Eating red meat is strongly linked to cardiovascular problems, like high blood pressure, stroke, and heart attack. Fish, on the other hand, is a key component of well-studied diets, like the Mediterranean diet, which emphasizes eating fish, eggs, and nuts as alternative sources of protein, and is also tied with better long-term health outcomes.
If nothing else, the study highlights the amount of conflicting evidence out there about environmental hazards, food, and health — and the issue of drawing conclusions from correlations.
IMPORTANCE: Although seafood is known to contain heart-healthy omega-3 fatty acids, many people choose to limit their seafood consumption because of fear of mercury exposure from seafood. It is imperative to clarify the potential health effects of current mercury exposure in contemporary populations.

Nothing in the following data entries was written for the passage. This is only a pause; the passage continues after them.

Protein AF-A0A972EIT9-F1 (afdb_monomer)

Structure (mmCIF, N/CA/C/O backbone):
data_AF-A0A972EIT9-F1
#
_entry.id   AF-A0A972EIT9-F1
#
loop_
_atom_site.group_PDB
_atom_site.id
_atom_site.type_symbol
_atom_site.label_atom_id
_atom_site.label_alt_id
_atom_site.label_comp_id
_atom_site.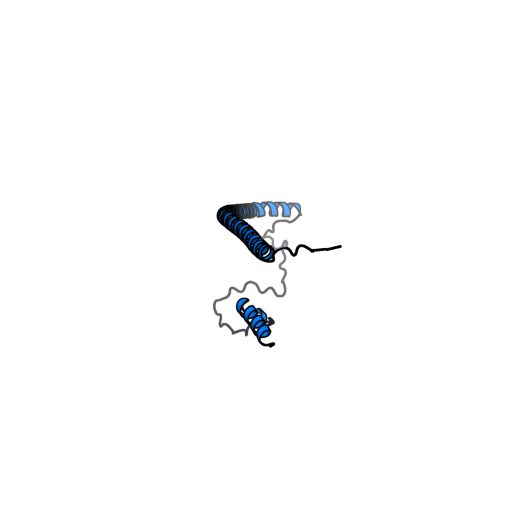label_asym_id
_atom_site.label_entity_id
_atom_site.label_seq_id
_atom_site.pdbx_PDB_ins_code
_atom_site.Cartn_x
_atom_site.Cartn_y
_atom_site.Cartn_z
_atom_site.occupancy
_atom_site.B_iso_or_equiv
_atom_site.auth_seq_id
_atom_site.auth_comp_id
_atom_site.auth_asym_id
_atom_site.auth_atom_id
_atom_site.pdbx_PDB_model_num
ATOM 1 N N . MET A 1 1 ? 28.743 28.754 -81.750 1.00 39.69 1 MET A N 1
ATOM 2 C CA . MET A 1 1 ? 28.745 28.932 -80.282 1.00 39.69 1 MET A CA 1
ATOM 3 C C . MET A 1 1 ? 28.535 27.562 -79.671 1.00 39.69 1 MET A C 1
ATOM 5 O O . MET A 1 1 ? 27.414 27.074 -79.658 1.00 39.69 1 MET A O 1
ATOM 9 N N . GLU A 1 2 ? 29.623 26.888 -79.308 1.00 45.03 2 GLU A N 1
ATOM 10 C CA . GLU A 1 2 ? 29.575 25.500 -78.841 1.00 45.03 2 GLU A CA 1
ATOM 11 C C . GLU A 1 2 ? 29.218 25.462 -77.353 1.00 45.03 2 GLU A C 1
ATOM 13 O O . GLU A 1 2 ? 29.936 26.012 -76.521 1.00 45.03 2 GLU A O 1
ATOM 18 N N . GLN A 1 3 ? 28.096 24.828 -77.013 1.00 56.09 3 GLN A N 1
ATOM 19 C CA . GLN A 1 3 ? 27.722 24.529 -75.633 1.00 56.09 3 GLN A CA 1
ATOM 20 C C . GLN A 1 3 ? 27.955 23.040 -75.375 1.00 56.09 3 GLN A C 1
ATOM 22 O O . GLN A 1 3 ? 27.037 22.225 -75.456 1.00 56.09 3 GLN A O 1
ATOM 27 N N . TYR A 1 4 ? 29.191 22.668 -75.042 1.00 54.62 4 TYR A N 1
ATOM 28 C CA . TYR A 1 4 ? 29.439 21.368 -74.424 1.00 54.62 4 TYR A CA 1
ATOM 29 C C . TYR A 1 4 ? 28.961 21.429 -72.975 1.00 54.62 4 TYR A C 1
ATOM 31 O O . TYR A 1 4 ? 29.676 21.852 -72.067 1.00 54.62 4 TYR A O 1
ATOM 39 N N . ALA A 1 5 ? 27.715 21.018 -72.755 1.00 56.94 5 ALA A N 1
ATOM 40 C CA . ALA A 1 5 ? 27.206 20.748 -71.424 1.00 56.94 5 ALA A CA 1
ATOM 41 C C . ALA A 1 5 ? 27.994 19.563 -70.843 1.00 56.94 5 ALA A C 1
ATOM 43 O O . ALA A 1 5 ? 27.779 18.409 -71.218 1.00 56.94 5 ALA A O 1
ATOM 44 N N . PHE A 1 6 ? 28.942 19.855 -69.948 1.00 51.97 6 PHE A N 1
ATOM 45 C CA . PHE A 1 6 ? 29.727 18.859 -69.224 1.00 51.97 6 PHE A CA 1
ATOM 46 C C . PHE A 1 6 ? 28.798 17.882 -68.492 1.00 51.97 6 PHE A C 1
ATOM 48 O O . PHE A 1 6 ? 28.271 18.149 -67.409 1.00 51.97 6 PHE A O 1
ATOM 55 N N . ARG A 1 7 ? 28.593 16.715 -69.103 1.00 59.22 7 ARG A N 1
ATOM 56 C CA . ARG A 1 7 ? 27.823 15.607 -68.546 1.00 59.22 7 ARG A CA 1
ATOM 57 C C . ARG A 1 7 ? 28.648 15.002 -67.411 1.00 59.22 7 ARG A C 1
ATOM 59 O O . ARG A 1 7 ? 29.583 14.242 -67.640 1.00 59.22 7 ARG A O 1
ATOM 66 N N . GLN A 1 8 ? 28.345 15.396 -66.175 1.00 59.56 8 GLN A N 1
ATOM 67 C CA . GLN A 1 8 ? 29.017 14.884 -64.980 1.00 59.56 8 GLN A CA 1
ATOM 68 C C . GLN A 1 8 ? 28.995 13.347 -64.966 1.00 59.56 8 GLN A C 1
ATOM 70 O O . GLN A 1 8 ? 27.946 12.727 -65.156 1.00 59.56 8 GLN A O 1
ATOM 75 N N . ALA A 1 9 ? 30.162 12.740 -64.744 1.00 68.31 9 ALA A N 1
ATOM 76 C CA . ALA A 1 9 ? 30.352 11.303 -64.864 1.00 68.31 9 ALA A CA 1
ATOM 77 C C . ALA A 1 9 ? 29.437 10.517 -63.888 1.00 68.31 9 ALA A C 1
ATOM 79 O O . ALA A 1 9 ? 29.440 10.790 -62.681 1.00 68.31 9 ALA A O 1
ATOM 80 N N . PRO A 1 10 ? 28.655 9.532 -64.374 1.00 71.12 10 PRO A N 1
ATOM 81 C CA . PRO A 1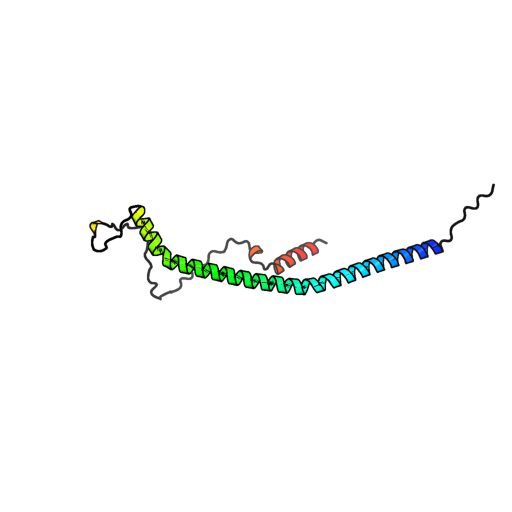 10 ? 27.587 8.880 -63.606 1.00 71.12 10 PRO A CA 1
ATOM 82 C C . PRO A 1 10 ? 28.082 8.083 -62.387 1.00 71.12 10 PRO A C 1
ATOM 84 O O . PRO A 1 10 ? 27.319 7.882 -61.440 1.00 71.12 10 PRO A O 1
ATOM 87 N N . TRP A 1 11 ? 29.361 7.694 -62.355 1.00 74.81 11 TRP A N 1
ATOM 88 C CA . TRP A 1 11 ? 29.966 6.941 -61.249 1.00 74.81 11 TRP A CA 1
ATOM 89 C C . TRP A 1 11 ? 29.956 7.710 -59.915 1.00 74.81 11 TRP A C 1
ATOM 91 O O . TRP A 1 11 ? 29.786 7.110 -58.855 1.00 74.81 11 TRP A O 1
ATOM 101 N N . ARG A 1 12 ? 30.019 9.051 -59.946 1.00 79.19 12 ARG A N 1
ATOM 102 C CA . ARG A 1 12 ? 29.957 9.886 -58.731 1.00 79.19 12 ARG A CA 1
ATOM 103 C C . ARG A 1 12 ? 28.591 9.822 -58.042 1.00 79.19 12 ARG A C 1
ATOM 105 O O . ARG A 1 12 ? 28.520 9.890 -56.816 1.00 79.19 12 ARG A O 1
ATOM 112 N N . LYS A 1 13 ? 27.504 9.663 -58.810 1.00 76.31 13 LYS A N 1
ATOM 113 C CA . LYS A 1 13 ? 26.143 9.538 -58.256 1.00 76.31 13 LYS A CA 1
ATOM 114 C C . LYS A 1 13 ? 25.960 8.216 -57.512 1.00 76.31 13 LYS A C 1
ATOM 116 O O . LYS A 1 13 ? 25.322 8.198 -56.463 1.00 76.31 13 LYS A O 1
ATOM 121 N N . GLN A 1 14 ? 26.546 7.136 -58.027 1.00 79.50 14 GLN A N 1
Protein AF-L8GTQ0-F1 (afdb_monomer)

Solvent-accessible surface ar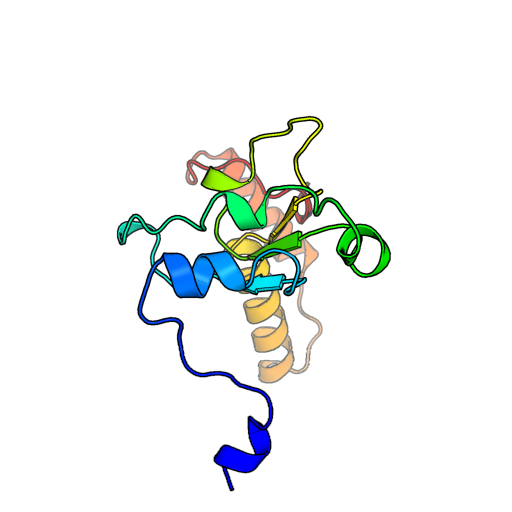ea (backbone atoms only — not comparable to full-atom values): 8332 Å² total; per-residue (Å²): 106,80,68,68,79,46,74,82,70,71,79,78,61,90,44,73,67,58,48,40,70,44,39,70,76,58,55,66,47,78,55,84,67,61,81,88,71,70,79,73,81,56,70,53,60,42,42,51,64,70,71,89,56,43,82,75,41,68,92,38,36,39,36,32,52,53,77,87,72,70,75,67,90,48,96,62,38,44,52,67,46,76,46,53,62,68,57,53,51,48,56,51,51,39,52,51,44,25,72,76,68,75,42,87,52,67,58,69,64,53,49,54,52,53,54,50,48,45,73,73,61,76,45,96,65,80,82,58,76,94,78,109

Radius of gyration: 18.19 Å; Cα contacts (8 Å, |Δi|>4): 115; chains: 1; bounding box: 34×45×50 Å

Secondary structure (DSSP, 8-state):
-TTGGGTT-PPPP-SHHHHHTTTTS-SEEE--S-GGG-----GGGGBPP-GGGGGTS-S-EEEES-TTTTT---TTBPPEEEE-HHHHHHHHHHHHHHHHHSS---HHHHHHHHHHHHHTT--SSPPPGGG-

Sequence (132 aa):
HLADRFAGVRGLPSTPDELAALAGRVDVVISTVPPTAGFTLPDAFFRRPSGADAASAAAGLVVVELVRQCAKNDENVVRVEVVEGIEILLAQGLAQFEIWTGREAPRAAIIEKIVATFKDGLYASPLPTSFQ

Organism: Acanthamoeba castellanii (strain ATCC 30010 / Neff) (NCBI:txid1257118)

pLDDT: mean 75.6, std 13.09, range [49.78, 98.12]

Foldseek 3Di:
DVVVVPVPDDDDDPDLVSQLVCAQVDQEDEDPDPVVVVDDRDCSNFFQDDDPSNVVGDQAHEYEDPVVPQPDDDPGTGDYHYDYVVNVVLVVVQVVCCVVPVDHRPSVVVLVVVVVCVVVVVDPDDDDPVSD

Structure (mmCIF, N/CA/C/O backbone):
data_AF-L8GTQ0-F1
#
_entry.id   AF-L8GTQ0-F1
#
loop_
_atom_site.group_PDB
_atom_site.id
_atom_site.type_symbol
_atom_site.label_atom_id
_atom_site.label_alt_id
_atom_site.label_comp_id
_atom_site.label_asym_id
_atom_site.label_entity_id
_atom_site.label_seq_id
_atom_site.pdbx_PDB_ins_code
_atom_site.Cartn_x
_atom_site.Cartn_y
_atom_site.Cartn_z
_atom_site.occupancy
_atom_site.B_iso_or_equiv
_atom_site.auth_seq_id
_atom_site.auth_comp_id
_atom_site.auth_asym_id
_atom_site.auth_atom_id
_atom_site.pdbx_PDB_model_num
ATOM 1 N N . HIS A 1 1 ? -6.572 -27.294 -6.187 1.00 55.97 1 HIS A N 1
ATOM 2 C CA . HIS A 1 1 ? -5.136 -27.312 -5.825 1.00 55.97 1 HIS A CA 1
ATOM 3 C C . HIS A 1 1 ? -4.639 -25.866 -5.694 1.00 55.97 1 HIS A C 1
ATOM 5 O O . HIS A 1 1 ? -5.265 -24.984 -6.267 1.00 55.97 1 HIS A O 1
ATOM 11 N N . LEU A 1 2 ? -3.563 -25.570 -4.946 1.00 49.78 2 LEU A N 1
ATOM 12 C CA . LEU A 1 2 ? -3.027 -24.192 -4.820 1.00 49.78 2 LEU A CA 1
ATOM 13 C C . LEU A 1 2 ? -2.706 -23.560 -6.189 1.00 49.78 2 LEU A C 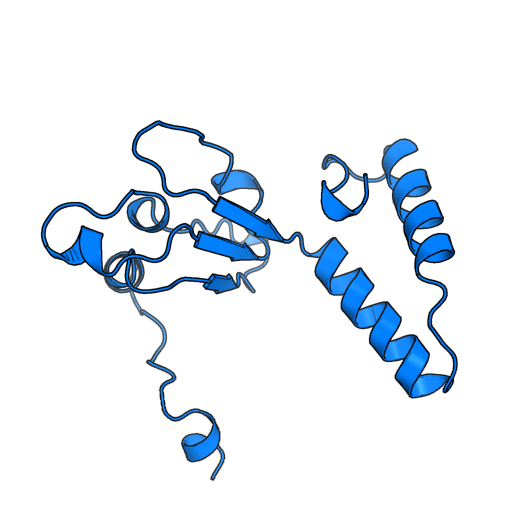1
ATOM 15 O O . LEU A 1 2 ? -2.936 -22.374 -6.380 1.00 49.78 2 LEU A O 1
ATOM 19 N N . ALA A 1 3 ? -2.274 -24.378 -7.152 1.00 53.94 3 ALA A N 1
ATOM 20 C CA . ALA A 1 3 ? -2.013 -23.977 -8.534 1.00 53.94 3 ALA A CA 1
ATOM 21 C C . ALA A 1 3 ? -3.262 -23.444 -9.267 1.00 53.94 3 ALA A C 1
ATOM 23 O O . ALA A 1 3 ? -3.164 -22.465 -9.998 1.00 53.94 3 ALA A O 1
ATOM 24 N N . ASP A 1 4 ? -4.444 -24.013 -9.012 1.00 64.62 4 ASP A N 1
ATOM 25 C CA . ASP A 1 4 ? -5.691 -23.586 -9.667 1.00 64.62 4 ASP A CA 1
ATOM 26 C C . ASP A 1 4 ? -6.166 -22.218 -9.157 1.00 64.62 4 ASP A C 1
ATOM 28 O O . ASP A 1 4 ? -6.830 -21.476 -9.875 1.00 64.62 4 ASP A O 1
ATOM 32 N N . ARG A 1 5 ? -5.796 -21.854 -7.918 1.00 63.97 5 ARG A N 1
ATOM 33 C CA . ARG A 1 5 ? -6.118 -20.544 -7.323 1.00 63.97 5 ARG A CA 1
ATOM 34 C C . ARG A 1 5 ? -5.318 -19.396 -7.937 1.00 63.97 5 ARG A C 1
ATOM 36 O O . ARG A 1 5 ? -5.699 -18.245 -7.763 1.00 63.97 5 ARG A O 1
ATOM 43 N N . PHE A 1 6 ? -4.225 -19.713 -8.625 1.00 64.69 6 PHE A N 1
ATOM 44 C CA . PHE A 1 6 ? -3.306 -18.757 -9.237 1.00 64.69 6 PHE A CA 1
ATOM 45 C C . PHE A 1 6 ? -3.230 -18.933 -10.759 1.00 64.69 6 PHE A C 1
ATOM 47 O O . PHE A 1 6 ? -2.244 -18.536 -11.380 1.00 64.69 6 PHE A O 1
ATOM 54 N N . ALA A 1 7 ? -4.256 -19.526 -11.378 1.00 54.53 7 ALA A N 1
ATOM 55 C CA . ALA A 1 7 ? -4.350 -19.643 -12.827 1.00 54.53 7 ALA A CA 1
ATOM 56 C C . ALA A 1 7 ? -4.317 -18.240 -13.466 1.00 54.53 7 ALA A C 1
ATOM 58 O O . ALA A 1 7 ? -5.272 -17.476 -13.365 1.00 54.53 7 ALA A O 1
ATOM 59 N N . GLY A 1 8 ? -3.180 -17.881 -14.070 1.00 64.81 8 GLY A N 1
ATOM 60 C CA . GLY A 1 8 ? -2.914 -16.541 -14.610 1.00 64.81 8 GLY A CA 1
ATOM 61 C C . GLY A 1 8 ? -1.678 -15.854 -14.021 1.00 64.81 8 GLY A C 1
ATOM 62 O O . GLY A 1 8 ? -1.169 -14.912 -14.627 1.00 64.81 8 GLY A O 1
ATOM 63 N N . VAL A 1 9 ? -1.138 -16.353 -12.904 1.00 63.53 9 VAL A N 1
ATOM 64 C CA . VAL A 1 9 ? 0.155 -15.904 -12.374 1.00 63.53 9 VAL A CA 1
ATOM 65 C C . VAL A 1 9 ? 1.256 -16.391 -13.312 1.00 63.53 9 VAL A C 1
ATOM 67 O O . VAL A 1 9 ? 1.549 -17.584 -13.398 1.00 63.53 9 VAL A O 1
ATOM 70 N N . ARG A 1 10 ? 1.852 -15.457 -14.056 1.00 66.31 10 ARG A N 1
ATOM 71 C CA . ARG A 1 10 ? 3.067 -15.714 -14.833 1.00 66.31 10 ARG A CA 1
ATOM 72 C C . ARG A 1 10 ? 4.265 -15.760 -13.886 1.00 66.31 10 ARG A C 1
ATOM 74 O O . ARG A 1 10 ? 4.259 -15.101 -12.849 1.00 66.31 10 ARG A O 1
ATOM 81 N N . GLY A 1 11 ? 5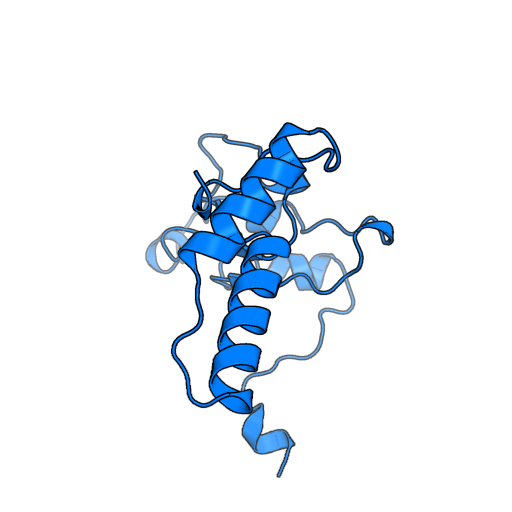.276 -16.554 -14.243 1.00 65.56 11 GLY A N 1
ATOM 82 C CA . GLY A 1 11 ? 6.539 -16.593 -13.506 1.00 65.56 11 GLY A CA 1
ATOM 83 C C . GLY A 1 11 ? 7.158 -15.199 -13.378 1.00 65.56 11 GLY A C 1
ATOM 84 O O . GLY A 1 11 ? 6.900 -14.322 -14.205 1.00 65.56 11 GLY A O 1
ATOM 85 N N . LEU A 1 12 ? 7.954 -15.004 -12.325 1.00 66.25 12 LEU A N 1
ATOM 86 C CA . LEU A 1 12 ? 8.688 -13.761 -12.106 1.00 66.25 12 LEU A CA 1
ATOM 87 C C . LEU A 1 12 ? 9.567 -13.460 -13.334 1.00 66.25 12 LEU A C 1
ATOM 89 O O . LEU A 1 12 ? 10.288 -14.362 -13.774 1.00 66.25 12 LEU A O 1
ATOM 93 N N . PRO A 1 13 ? 9.538 -12.229 -13.877 1.00 74.88 13 PRO A N 1
ATOM 94 C CA . PRO A 1 13 ? 10.536 -11.821 -14.853 1.00 74.88 13 PRO A CA 1
ATOM 95 C C . PRO A 1 13 ? 11.917 -11.984 -14.214 1.00 74.88 13 PRO A C 1
ATOM 97 O O . PRO A 1 13 ? 12.169 -11.499 -13.111 1.00 74.88 13 PRO A O 1
ATOM 100 N N . SER A 1 14 ? 12.789 -12.728 -14.884 1.00 76.81 14 SER A N 1
ATOM 101 C CA . SER A 1 14 ? 14.123 -13.082 -14.391 1.00 76.81 14 SER A CA 1
ATOM 102 C C . SER A 1 14 ? 15.177 -12.056 -14.809 1.00 76.81 14 SER A C 1
ATOM 104 O O . SER A 1 14 ? 16.307 -12.091 -14.322 1.00 76.81 14 SER A O 1
ATOM 106 N N . THR A 1 15 ? 14.813 -11.128 -15.699 1.00 83.12 15 THR A N 1
ATOM 107 C CA . THR A 1 15 ? 15.683 -10.066 -16.211 1.00 83.12 15 THR A CA 1
ATOM 108 C C . THR A 1 15 ? 14.957 -8.711 -16.256 1.00 83.12 15 THR A C 1
ATOM 110 O O . THR A 1 15 ? 13.724 -8.669 -16.336 1.00 83.12 15 THR A O 1
ATOM 113 N N . PRO A 1 16 ? 15.693 -7.580 -16.235 1.00 81.88 16 PRO A N 1
ATOM 114 C CA . PRO A 1 16 ? 15.105 -6.252 -16.426 1.00 81.88 16 PRO A CA 1
ATOM 115 C C . PRO A 1 16 ? 14.342 -6.099 -17.749 1.00 81.88 16 PRO A C 1
ATOM 117 O O . PRO A 1 16 ? 13.313 -5.428 -17.779 1.00 81.88 16 PRO A O 1
ATOM 120 N N . ASP A 1 17 ? 14.805 -6.752 -18.819 1.00 84.44 17 ASP A N 1
ATOM 121 C CA . ASP A 1 17 ? 14.172 -6.694 -20.141 1.00 84.44 17 ASP A CA 1
ATOM 122 C C . ASP A 1 17 ? 12.825 -7.430 -20.158 1.00 84.44 17 ASP A C 1
ATOM 124 O O . ASP A 1 17 ? 11.839 -6.920 -20.694 1.00 84.44 17 ASP A O 1
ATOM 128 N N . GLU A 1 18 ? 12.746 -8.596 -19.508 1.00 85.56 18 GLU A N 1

OBJECTIVE: To examine the association of seafood consumption and mercury exposure with all-cause and cardiovascular disease (CVD)–related mortality in the US general population.
DESIGN, SETTING, AND PARTICIPANTS: This prospective cohort study included adults 20 years or older who participated in the 2003 to 2012 cycles of the National Health and Nutrition Examination Survey; data were linked to mortality records through December 31, 2015. Data analysis was performed from January to March 10, 2021.
EXPOSURES: Seafood consumption was assessed through two 24-hour dietary recalls, and mercury exposure was assessed by blood mercury levels.
MAIN OUTCOMES AND MEASURES: All-cause and CVD-related mortality. Multivariable Cox proportional hazards regression was used to estimate hazard ratios (HRs) and 95% CIs of mortality associated with usual seafood consumption and blood mercury concentration quartiles.
RESULTS: This study included 17 294 participants (mean [SD] age, 45.9 [17.1] years; 9217 [53.3%] female) with a mean (SD) blood mercury concentration of 1.62 (2.46) μg/L. During 131 276 personyears of follow-up, 1076 deaths occurred, including 181 deaths from CVD. The multivariable-adjusted HR for an increase in seafood consumption of 1 oz equivalent per day and all-cause mortality was 0.84 (95% CI, 0.66-1.07) and for CVD-related mortality was 0.89 (95% CI, 0.54-1.47). Blood mercury level was not associated with all-cause or CVD-related mortality. Comparing the highest with the lowest quartile of blood mercury concentration, the multivariable-adjusted HRs were 0.82 (95% CI, 0.66-1.05) for all-cause mortality and 0.90 (95% CI, 0.53-1.52) for CVD-related mortality.
CONCLUSIONS AND RELEVANCE: In this cohort study of US adults, seafood consumption and mercury exposure with the current seafood consumption level were not significantly associated with the risk of all-cause or CVD-related mortality. These findings may inform future public health guidelines regarding mercury exposure, seafood consumption, and cardiovascular health promotion.